Senado aprova regulamentação do teor de cacau em chocolates

Compartilhe
Foto: Rodrigo Pinheiro/ Agência Pará
Foto: Rodrigo Pinheiro/ Agência Pará

Chocolates e cacau em pó agora terão teores mínimos de pureza garantidos por lei. O Senado aprovou o PL 1.769/2019 em caráter de urgência. Com o aval dos senadores, a medida aguarda apenas a assinatura do presidente para entrar em vigor.

A proposta estabelece parâmetros, definições e características a serem observados na produção de derivados de cacau; determina o percentual mínimo de cacau nos chocolates; e exige que os rótulos desses produtos, tanto nacionais quanto importados, e embalagens e peças publicitárias informem o percentual total de cacau.

O texto final é um substitutivo apresentado pelo deputado Daniel Almeida (PCdoB-BA). O projeto original, de autoria do senador Zequinha Marinho (Podemos-PA), precisou retornar ao Plenário do Senado após sofrer modificações na Câmara. Nesta nova etapa, a proposta contou com o parecer favorável do relator, senador Angelo Coronel (Republicanos-BA).

Durante o debate, Coronel destacou que o projeto valoriza o produtor nacional e beneficia o setor agrícola em diversas escalas. Ele pontuou que a medida é estratégica para criar postos de trabalho nas zonas rurais e reduzir a necessidade de comprar cacau do exterior. Já Jaques Wagner, disse que o projeto socorrerá a lavoura, principalmente na Bahia, o maior produtor, e no Pará.

Percentuais

A proposta diferencia os derivados do cacau para fins de regulamentação. A massa ou licor vem das amêndoas moídas; a manteiga é a gordura separada desse processo; já os “sólidos totais” referem-se ao conjunto completo de ingredientes derivados do fruto (manteiga, massa e pó).

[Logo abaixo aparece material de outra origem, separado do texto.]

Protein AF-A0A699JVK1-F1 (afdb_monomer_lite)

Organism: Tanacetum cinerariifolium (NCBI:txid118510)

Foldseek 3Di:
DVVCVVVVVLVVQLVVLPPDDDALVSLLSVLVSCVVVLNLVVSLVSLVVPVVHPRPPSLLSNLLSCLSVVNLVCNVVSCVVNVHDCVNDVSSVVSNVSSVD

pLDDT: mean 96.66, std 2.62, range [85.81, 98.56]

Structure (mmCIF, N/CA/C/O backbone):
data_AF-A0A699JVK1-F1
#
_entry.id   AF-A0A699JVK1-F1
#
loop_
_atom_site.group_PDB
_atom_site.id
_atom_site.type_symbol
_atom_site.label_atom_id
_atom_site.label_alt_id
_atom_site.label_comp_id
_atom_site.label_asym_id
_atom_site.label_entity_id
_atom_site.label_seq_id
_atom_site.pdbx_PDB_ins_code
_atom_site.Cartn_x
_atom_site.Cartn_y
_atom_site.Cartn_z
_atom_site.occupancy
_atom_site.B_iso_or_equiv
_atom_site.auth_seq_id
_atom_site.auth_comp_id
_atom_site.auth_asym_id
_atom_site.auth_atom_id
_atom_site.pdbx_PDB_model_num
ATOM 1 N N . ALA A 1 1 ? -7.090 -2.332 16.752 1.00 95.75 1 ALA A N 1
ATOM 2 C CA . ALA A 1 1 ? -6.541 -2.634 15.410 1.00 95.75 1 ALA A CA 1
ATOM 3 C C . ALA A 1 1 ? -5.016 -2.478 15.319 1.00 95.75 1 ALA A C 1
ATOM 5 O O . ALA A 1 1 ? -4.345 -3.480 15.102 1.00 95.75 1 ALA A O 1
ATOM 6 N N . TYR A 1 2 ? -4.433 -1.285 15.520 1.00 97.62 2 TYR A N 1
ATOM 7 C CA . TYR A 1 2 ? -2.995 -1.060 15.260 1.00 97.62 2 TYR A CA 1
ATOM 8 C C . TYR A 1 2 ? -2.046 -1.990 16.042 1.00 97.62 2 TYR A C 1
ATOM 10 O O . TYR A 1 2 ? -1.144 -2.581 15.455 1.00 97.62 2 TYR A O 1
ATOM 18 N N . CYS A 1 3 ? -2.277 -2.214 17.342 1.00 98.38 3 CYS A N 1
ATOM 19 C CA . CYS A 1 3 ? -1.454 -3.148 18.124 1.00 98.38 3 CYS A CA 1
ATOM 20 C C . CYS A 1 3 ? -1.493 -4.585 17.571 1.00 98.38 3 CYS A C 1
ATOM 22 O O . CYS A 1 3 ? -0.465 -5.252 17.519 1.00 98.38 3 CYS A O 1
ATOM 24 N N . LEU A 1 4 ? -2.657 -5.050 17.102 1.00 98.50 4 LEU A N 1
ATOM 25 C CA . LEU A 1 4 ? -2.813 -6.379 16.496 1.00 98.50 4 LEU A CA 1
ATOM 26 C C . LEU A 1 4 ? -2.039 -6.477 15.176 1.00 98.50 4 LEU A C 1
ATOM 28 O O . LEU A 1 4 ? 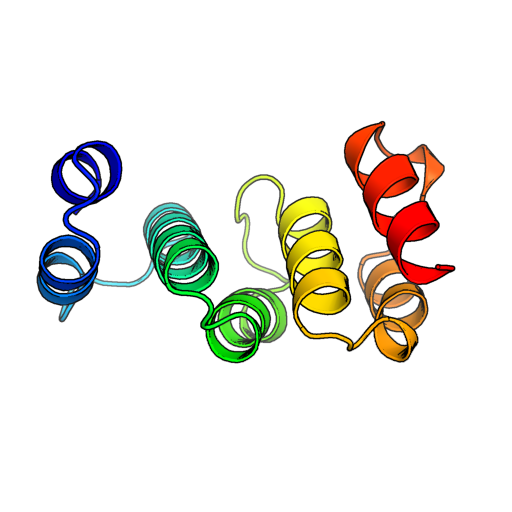-1.311 -7.444 14.965 1.00 98.50 4 LEU A O 1
ATOM 32 N N . TYR A 1 5 ? -2.101 -5.433 14.343 1.00 98.44 5 TYR A N 1
ATOM 33 C CA . TYR A 1 5 ? -1.287 -5.318 13.130 1.00 98.44 5 TYR A CA 1
ATOM 34 C C . TYR A 1 5 ? 0.219 -5.421 13.432 1.00 98.44 5 TYR A C 1
ATOM 36 O O . TYR A 1 5 ? 0.940 -6.176 12.772 1.00 98.44 5 TYR A O 1
ATOM 44 N N . ARG A 1 6 ? 0.694 -4.721 14.473 1.00 98.19 6 ARG A N 1
ATOM 45 C CA . ARG A 1 6 ? 2.102 -4.760 14.913 1.00 98.19 6 ARG A CA 1
ATOM 46 C C . ARG A 1 6 ? 2.535 -6.133 15.434 1.00 98.19 6 ARG A C 1
ATOM 48 O O . ARG A 1 6 ? 3.697 -6.485 15.271 1.00 98.19 6 ARG A O 1
ATOM 55 N N . LEU A 1 7 ? 1.609 -6.915 15.986 1.00 98.19 7 LEU A N 1
ATOM 56 C CA . LEU A 1 7 ? 1.819 -8.307 16.408 1.00 98.19 7 LEU A CA 1
ATOM 57 C C . LEU A 1 7 ? 1.607 -9.332 15.279 1.00 98.19 7 LEU A C 1
ATOM 59 O O . LEU A 1 7 ? 1.563 -10.529 15.546 1.00 98.19 7 LEU A O 1
ATOM 63 N N . ASN A 1 8 ? 1.447 -8.883 14.029 1.00 97.88 8 ASN A N 1
ATOM 64 C CA . ASN A 1 8 ? 1.140 -9.728 12.870 1.00 97.88 8 ASN A CA 1
ATOM 65 C C . ASN A 1 8 ? -0.181 -10.522 12.971 1.00 97.88 8 ASN A C 1
ATOM 67 O O . ASN A 1 8 ? -0.391 -11.485 12.238 1.00 97.88 8 ASN A O 1
ATOM 71 N N . LYS A 1 9 ? -1.105 -10.107 13.842 1.00 98.56 9 LYS A N 1
ATOM 72 C CA . LYS A 1 9 ? -2.455 -10.675 13.948 1.00 98.56 9 LYS A CA 1
ATOM 73 C C . LYS A 1 9 ? -3.387 -9.967 12.964 1.00 98.56 9 LYS A C 1
ATOM 75 O O . LYS A 1 9 ? -4.205 -9.135 13.352 1.00 98.56 9 LYS A O 1
ATOM 80 N N . LEU A 1 10 ? -3.175 -10.214 11.671 1.00 98.44 10 LEU A N 1
ATOM 81 C CA . LEU A 1 10 ? -3.772 -9.425 10.586 1.00 98.44 10 LEU A CA 1
ATOM 82 C C . LEU A 1 10 ? -5.296 -9.603 10.474 1.00 98.44 10 LEU A C 1
ATOM 84 O O . LEU A 1 10 ? -5.998 -8.622 10.237 1.00 98.44 10 LEU A O 1
ATOM 88 N N . ASP A 1 11 ? -5.811 -10.816 10.687 1.00 97.94 11 ASP A N 1
ATOM 89 C CA . ASP A 1 11 ? -7.257 -11.078 10.693 1.00 97.94 11 ASP A CA 1
ATOM 90 C C . ASP A 1 11 ? -7.953 -10.374 11.865 1.00 97.94 11 ASP A C 1
ATOM 92 O O . ASP A 1 11 ? -8.894 -9.613 11.647 1.00 97.94 11 ASP A O 1
ATOM 96 N N . ASP A 1 12 ? -7.421 -10.513 13.084 1.00 98.31 12 ASP A N 1
ATOM 97 C CA . ASP A 1 12 ? -7.941 -9.817 14.269 1.00 98.31 12 ASP A CA 1
ATOM 98 C C . ASP A 1 12 ? -7.876 -8.290 14.105 1.00 98.31 12 ASP A C 1
ATOM 100 O O . ASP A 1 12 ? -8.753 -7.554 14.570 1.00 98.31 12 ASP A O 1
ATOM 104 N N . ALA A 1 13 ? -6.819 -7.789 13.452 1.00 98.38 13 ALA A N 1
ATOM 105 C CA . ALA A 1 13 ? -6.660 -6.369 13.176 1.00 98.38 13 ALA A CA 1
ATOM 106 C C . ALA A 1 13 ? -7.758 -5.850 12.238 1.00 98.38 13 ALA A C 1
ATOM 108 O O . ALA A 1 13 ? -8.309 -4.789 12.530 1.00 98.38 13 ALA A O 1
ATOM 109 N N . LEU A 1 14 ? -8.094 -6.589 11.172 1.00 97.44 14 LEU A N 1
ATOM 110 C CA . LEU A 1 14 ? -9.199 -6.257 10.263 1.00 97.44 14 LEU A CA 1
ATOM 111 C C . LEU A 1 14 ? -10.560 -6.377 10.943 1.00 97.44 14 LEU A C 1
ATOM 113 O O . LEU A 1 14 ? -11.397 -5.493 10.777 1.00 97.44 14 LEU A O 1
ATOM 117 N N . GLU A 1 15 ? -10.775 -7.428 11.736 1.00 97.94 15 GLU A N 1
ATOM 118 C CA . GLU A 1 15 ? -12.016 -7.601 12.494 1.00 97.94 15 GLU A CA 1
ATOM 119 C C . GLU A 1 15 ? -12.254 -6.409 13.423 1.00 97.94 15 GLU A C 1
ATOM 121 O O . GLU A 1 15 ? -13.339 -5.835 13.451 1.00 97.94 15 GLU A O 1
ATOM 126 N N . SER A 1 16 ? -11.194 -5.960 14.099 1.00 97.31 16 SER A N 1
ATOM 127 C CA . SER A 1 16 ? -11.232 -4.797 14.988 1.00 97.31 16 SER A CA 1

A Câmara retirou do texto do Senado a terminologia “amargo ou meio amargo”, no trecho que exige um mínimo de 35% de sólidos totais. Foi mantida, porém, a exigência de que um mínimo de 18% seja de manteiga de cacau e 14% sejam isentos de gordura. Incluiu-se ainda um limite de 5% para outras gorduras vegetais autorizadas.

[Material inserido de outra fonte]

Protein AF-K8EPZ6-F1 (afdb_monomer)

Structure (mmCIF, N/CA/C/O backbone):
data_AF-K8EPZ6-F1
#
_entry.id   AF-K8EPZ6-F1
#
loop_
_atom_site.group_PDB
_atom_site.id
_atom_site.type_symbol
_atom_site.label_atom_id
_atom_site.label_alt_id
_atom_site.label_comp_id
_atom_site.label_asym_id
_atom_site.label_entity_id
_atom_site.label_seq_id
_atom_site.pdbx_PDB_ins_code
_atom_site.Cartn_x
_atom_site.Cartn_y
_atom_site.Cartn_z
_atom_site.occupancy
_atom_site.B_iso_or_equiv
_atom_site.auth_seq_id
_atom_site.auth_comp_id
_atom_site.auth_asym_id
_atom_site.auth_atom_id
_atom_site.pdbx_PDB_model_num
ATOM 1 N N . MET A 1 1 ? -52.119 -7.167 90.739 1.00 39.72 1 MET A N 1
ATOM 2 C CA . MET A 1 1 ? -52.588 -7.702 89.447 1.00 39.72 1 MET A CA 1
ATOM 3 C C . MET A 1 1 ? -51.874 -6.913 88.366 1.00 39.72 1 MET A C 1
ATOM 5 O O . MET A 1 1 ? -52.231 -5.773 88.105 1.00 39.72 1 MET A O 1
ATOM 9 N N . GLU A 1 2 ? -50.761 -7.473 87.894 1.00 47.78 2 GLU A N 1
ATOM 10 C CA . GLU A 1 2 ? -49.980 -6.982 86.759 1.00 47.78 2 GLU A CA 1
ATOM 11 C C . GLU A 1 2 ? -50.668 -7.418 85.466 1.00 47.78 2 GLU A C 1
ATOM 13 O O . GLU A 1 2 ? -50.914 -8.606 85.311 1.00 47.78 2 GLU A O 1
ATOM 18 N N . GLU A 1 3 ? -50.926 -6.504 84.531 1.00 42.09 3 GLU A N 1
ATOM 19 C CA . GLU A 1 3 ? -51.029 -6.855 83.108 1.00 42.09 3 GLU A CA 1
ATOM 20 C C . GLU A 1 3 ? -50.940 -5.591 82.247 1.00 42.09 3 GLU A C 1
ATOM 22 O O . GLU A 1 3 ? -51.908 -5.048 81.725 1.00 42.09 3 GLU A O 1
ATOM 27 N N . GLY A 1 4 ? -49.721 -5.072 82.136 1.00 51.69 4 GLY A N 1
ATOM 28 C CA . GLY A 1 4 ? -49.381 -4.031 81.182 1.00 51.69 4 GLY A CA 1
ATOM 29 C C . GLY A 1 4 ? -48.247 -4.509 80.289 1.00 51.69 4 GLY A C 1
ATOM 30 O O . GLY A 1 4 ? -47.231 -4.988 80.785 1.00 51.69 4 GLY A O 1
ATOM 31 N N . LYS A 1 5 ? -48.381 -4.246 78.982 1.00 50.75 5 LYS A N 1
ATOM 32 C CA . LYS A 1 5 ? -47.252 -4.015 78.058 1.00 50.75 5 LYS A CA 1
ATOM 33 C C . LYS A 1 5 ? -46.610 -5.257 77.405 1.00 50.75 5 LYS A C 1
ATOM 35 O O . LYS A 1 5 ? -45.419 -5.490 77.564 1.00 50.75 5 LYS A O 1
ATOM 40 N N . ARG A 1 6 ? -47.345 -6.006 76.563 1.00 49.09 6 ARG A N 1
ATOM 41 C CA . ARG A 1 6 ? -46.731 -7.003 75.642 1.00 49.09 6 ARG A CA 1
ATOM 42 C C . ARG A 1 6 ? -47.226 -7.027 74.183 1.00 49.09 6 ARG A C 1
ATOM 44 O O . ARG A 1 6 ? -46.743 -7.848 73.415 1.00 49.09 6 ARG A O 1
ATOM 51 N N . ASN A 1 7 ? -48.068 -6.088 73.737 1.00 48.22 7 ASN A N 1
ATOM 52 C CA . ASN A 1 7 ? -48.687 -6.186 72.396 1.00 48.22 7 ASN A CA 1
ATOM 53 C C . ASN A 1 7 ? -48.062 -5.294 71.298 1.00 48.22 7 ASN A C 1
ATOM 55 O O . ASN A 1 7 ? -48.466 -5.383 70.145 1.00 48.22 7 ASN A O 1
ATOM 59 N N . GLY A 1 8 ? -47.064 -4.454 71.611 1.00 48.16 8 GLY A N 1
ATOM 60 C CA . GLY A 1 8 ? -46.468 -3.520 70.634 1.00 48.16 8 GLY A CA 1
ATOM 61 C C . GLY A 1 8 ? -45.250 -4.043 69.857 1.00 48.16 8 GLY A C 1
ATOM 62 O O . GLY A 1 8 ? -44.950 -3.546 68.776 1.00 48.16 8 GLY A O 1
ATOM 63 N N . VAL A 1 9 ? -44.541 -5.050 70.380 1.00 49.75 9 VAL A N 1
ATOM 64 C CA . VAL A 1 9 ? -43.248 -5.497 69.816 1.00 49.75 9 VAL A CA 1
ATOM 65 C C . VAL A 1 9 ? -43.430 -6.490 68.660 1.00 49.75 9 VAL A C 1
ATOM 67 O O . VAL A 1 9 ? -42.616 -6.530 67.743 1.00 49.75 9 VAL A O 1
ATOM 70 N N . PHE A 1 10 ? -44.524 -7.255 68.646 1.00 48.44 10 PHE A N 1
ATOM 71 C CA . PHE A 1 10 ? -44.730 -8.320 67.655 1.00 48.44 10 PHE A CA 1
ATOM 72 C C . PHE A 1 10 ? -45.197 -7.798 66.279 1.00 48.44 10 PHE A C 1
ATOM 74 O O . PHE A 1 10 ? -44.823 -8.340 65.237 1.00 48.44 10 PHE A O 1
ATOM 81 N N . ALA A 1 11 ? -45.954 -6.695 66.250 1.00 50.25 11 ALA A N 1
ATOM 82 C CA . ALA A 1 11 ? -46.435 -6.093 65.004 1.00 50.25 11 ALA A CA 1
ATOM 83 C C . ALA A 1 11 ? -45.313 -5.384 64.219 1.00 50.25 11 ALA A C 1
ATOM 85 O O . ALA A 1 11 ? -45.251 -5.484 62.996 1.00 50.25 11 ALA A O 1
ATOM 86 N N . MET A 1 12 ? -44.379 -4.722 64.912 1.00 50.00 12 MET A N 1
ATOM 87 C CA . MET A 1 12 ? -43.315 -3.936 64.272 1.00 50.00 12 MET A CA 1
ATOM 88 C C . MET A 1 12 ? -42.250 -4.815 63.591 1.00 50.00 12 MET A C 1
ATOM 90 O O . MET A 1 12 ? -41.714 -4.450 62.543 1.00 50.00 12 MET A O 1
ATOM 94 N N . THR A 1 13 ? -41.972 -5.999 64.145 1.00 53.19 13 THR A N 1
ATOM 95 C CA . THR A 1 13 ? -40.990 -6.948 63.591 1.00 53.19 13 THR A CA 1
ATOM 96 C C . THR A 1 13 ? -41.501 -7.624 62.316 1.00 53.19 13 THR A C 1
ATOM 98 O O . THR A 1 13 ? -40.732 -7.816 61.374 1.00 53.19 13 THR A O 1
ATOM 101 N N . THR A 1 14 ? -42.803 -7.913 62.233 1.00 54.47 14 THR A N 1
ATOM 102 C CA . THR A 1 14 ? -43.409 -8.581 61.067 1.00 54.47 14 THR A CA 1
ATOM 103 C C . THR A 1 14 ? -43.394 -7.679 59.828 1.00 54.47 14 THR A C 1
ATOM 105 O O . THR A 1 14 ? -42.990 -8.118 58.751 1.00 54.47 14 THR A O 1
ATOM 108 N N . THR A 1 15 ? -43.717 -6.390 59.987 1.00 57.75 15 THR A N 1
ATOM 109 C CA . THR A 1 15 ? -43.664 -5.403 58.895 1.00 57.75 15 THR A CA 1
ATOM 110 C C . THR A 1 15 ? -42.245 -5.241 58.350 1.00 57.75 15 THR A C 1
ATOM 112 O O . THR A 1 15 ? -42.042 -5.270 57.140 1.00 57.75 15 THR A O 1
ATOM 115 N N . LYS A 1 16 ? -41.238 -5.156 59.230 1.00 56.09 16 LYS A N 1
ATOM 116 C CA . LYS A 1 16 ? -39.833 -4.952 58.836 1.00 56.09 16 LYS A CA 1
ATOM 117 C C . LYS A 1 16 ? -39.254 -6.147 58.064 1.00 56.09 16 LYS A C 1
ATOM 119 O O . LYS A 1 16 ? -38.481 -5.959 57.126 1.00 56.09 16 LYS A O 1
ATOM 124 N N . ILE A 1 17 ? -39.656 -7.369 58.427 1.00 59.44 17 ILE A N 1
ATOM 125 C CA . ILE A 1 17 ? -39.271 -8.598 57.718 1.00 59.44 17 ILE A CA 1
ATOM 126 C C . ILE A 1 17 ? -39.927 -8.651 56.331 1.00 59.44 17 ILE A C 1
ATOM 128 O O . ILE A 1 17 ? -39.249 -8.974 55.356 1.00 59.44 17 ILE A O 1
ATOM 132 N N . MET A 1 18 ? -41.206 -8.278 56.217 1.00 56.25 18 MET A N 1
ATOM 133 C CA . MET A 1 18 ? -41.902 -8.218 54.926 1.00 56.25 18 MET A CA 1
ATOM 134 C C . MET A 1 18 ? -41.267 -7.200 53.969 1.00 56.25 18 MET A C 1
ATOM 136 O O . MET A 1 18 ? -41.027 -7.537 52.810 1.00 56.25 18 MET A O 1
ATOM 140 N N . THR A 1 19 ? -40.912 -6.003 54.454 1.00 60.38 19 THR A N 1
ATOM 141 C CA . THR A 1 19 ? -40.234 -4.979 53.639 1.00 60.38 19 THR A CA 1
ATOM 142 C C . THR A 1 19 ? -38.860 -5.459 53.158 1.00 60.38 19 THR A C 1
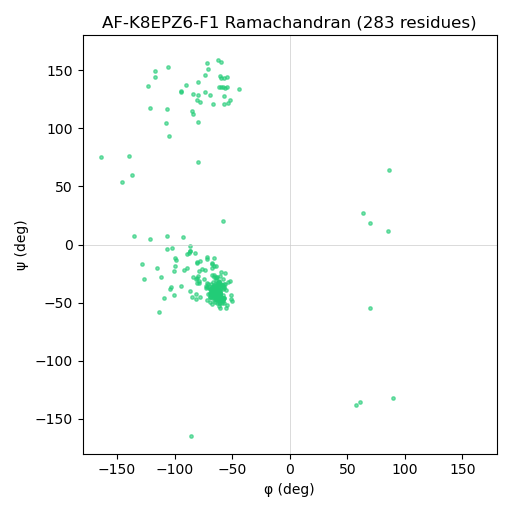ATOM 144 O O . THR A 1 19 ? -38.570 -5.382 51.968 1.00 60.38 19 THR A O 1
ATOM 147 N N . MET A 1 20 ? -38.048 -6.074 54.032 1.00 58.84 20 MET A N 1
ATOM 148 C CA . MET A 1 20 ? -36.754 -6.648 53.623 1.00 58.84 20 MET A CA 1
ATOM 149 C C . MET A 1 20 ? -36.891 -7.798 52.615 1.00 58.84 20 MET A C 1
ATOM 151 O O . MET A 1 20 ? -36.025 -7.978 51.758 1.00 58.84 20 MET A O 1
ATOM 155 N N . MET A 1 21 ? -37.942 -8.617 52.715 1.00 59.62 21 MET A N 1
ATOM 156 C CA . MET A 1 21 ? -38.190 -9.702 51.761 1.00 59.62 21 MET A CA 1
ATOM 157 C C . MET A 1 21 ? -38.652 -9.178 50.397 1.00 59.62 21 MET A C 1
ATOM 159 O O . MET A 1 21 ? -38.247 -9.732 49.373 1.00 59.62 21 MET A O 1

O projeto apresenta ainda as seguintes definições:

  • Cacau em pó: mínimo de 10% de manteiga de cacau, em relação à matéria seca, e, no máximo, 9% de umidade

  • Cacau solúvel: produto obtido do cacau em pó adicionado de ingredientes para solubilidade

  • Chocolate em pó: mínimo de 32% de sólidos totais de cacau

  • Chocolate ao leite: no mínimo 25% de sólidos totais de cacau e 14% de sólidos totais de leite ou derivados

  • Chocolate branco: no mínimo 20% de manteiga de cacau e 14% de sólidos totais de leite

  • Achocolatado, chocolate fantasia, chocolate composto, cobertura sabor chocolate ou cobertura sabor chocolate branco: mínimo de 15% de sólidos de cacau ou 15% de manteiga de cacau

De acordo com emenda do relator, não integram os sólidos totais de cacau as cascas, películas ou quaisquer outros subprodutos da amêndoa.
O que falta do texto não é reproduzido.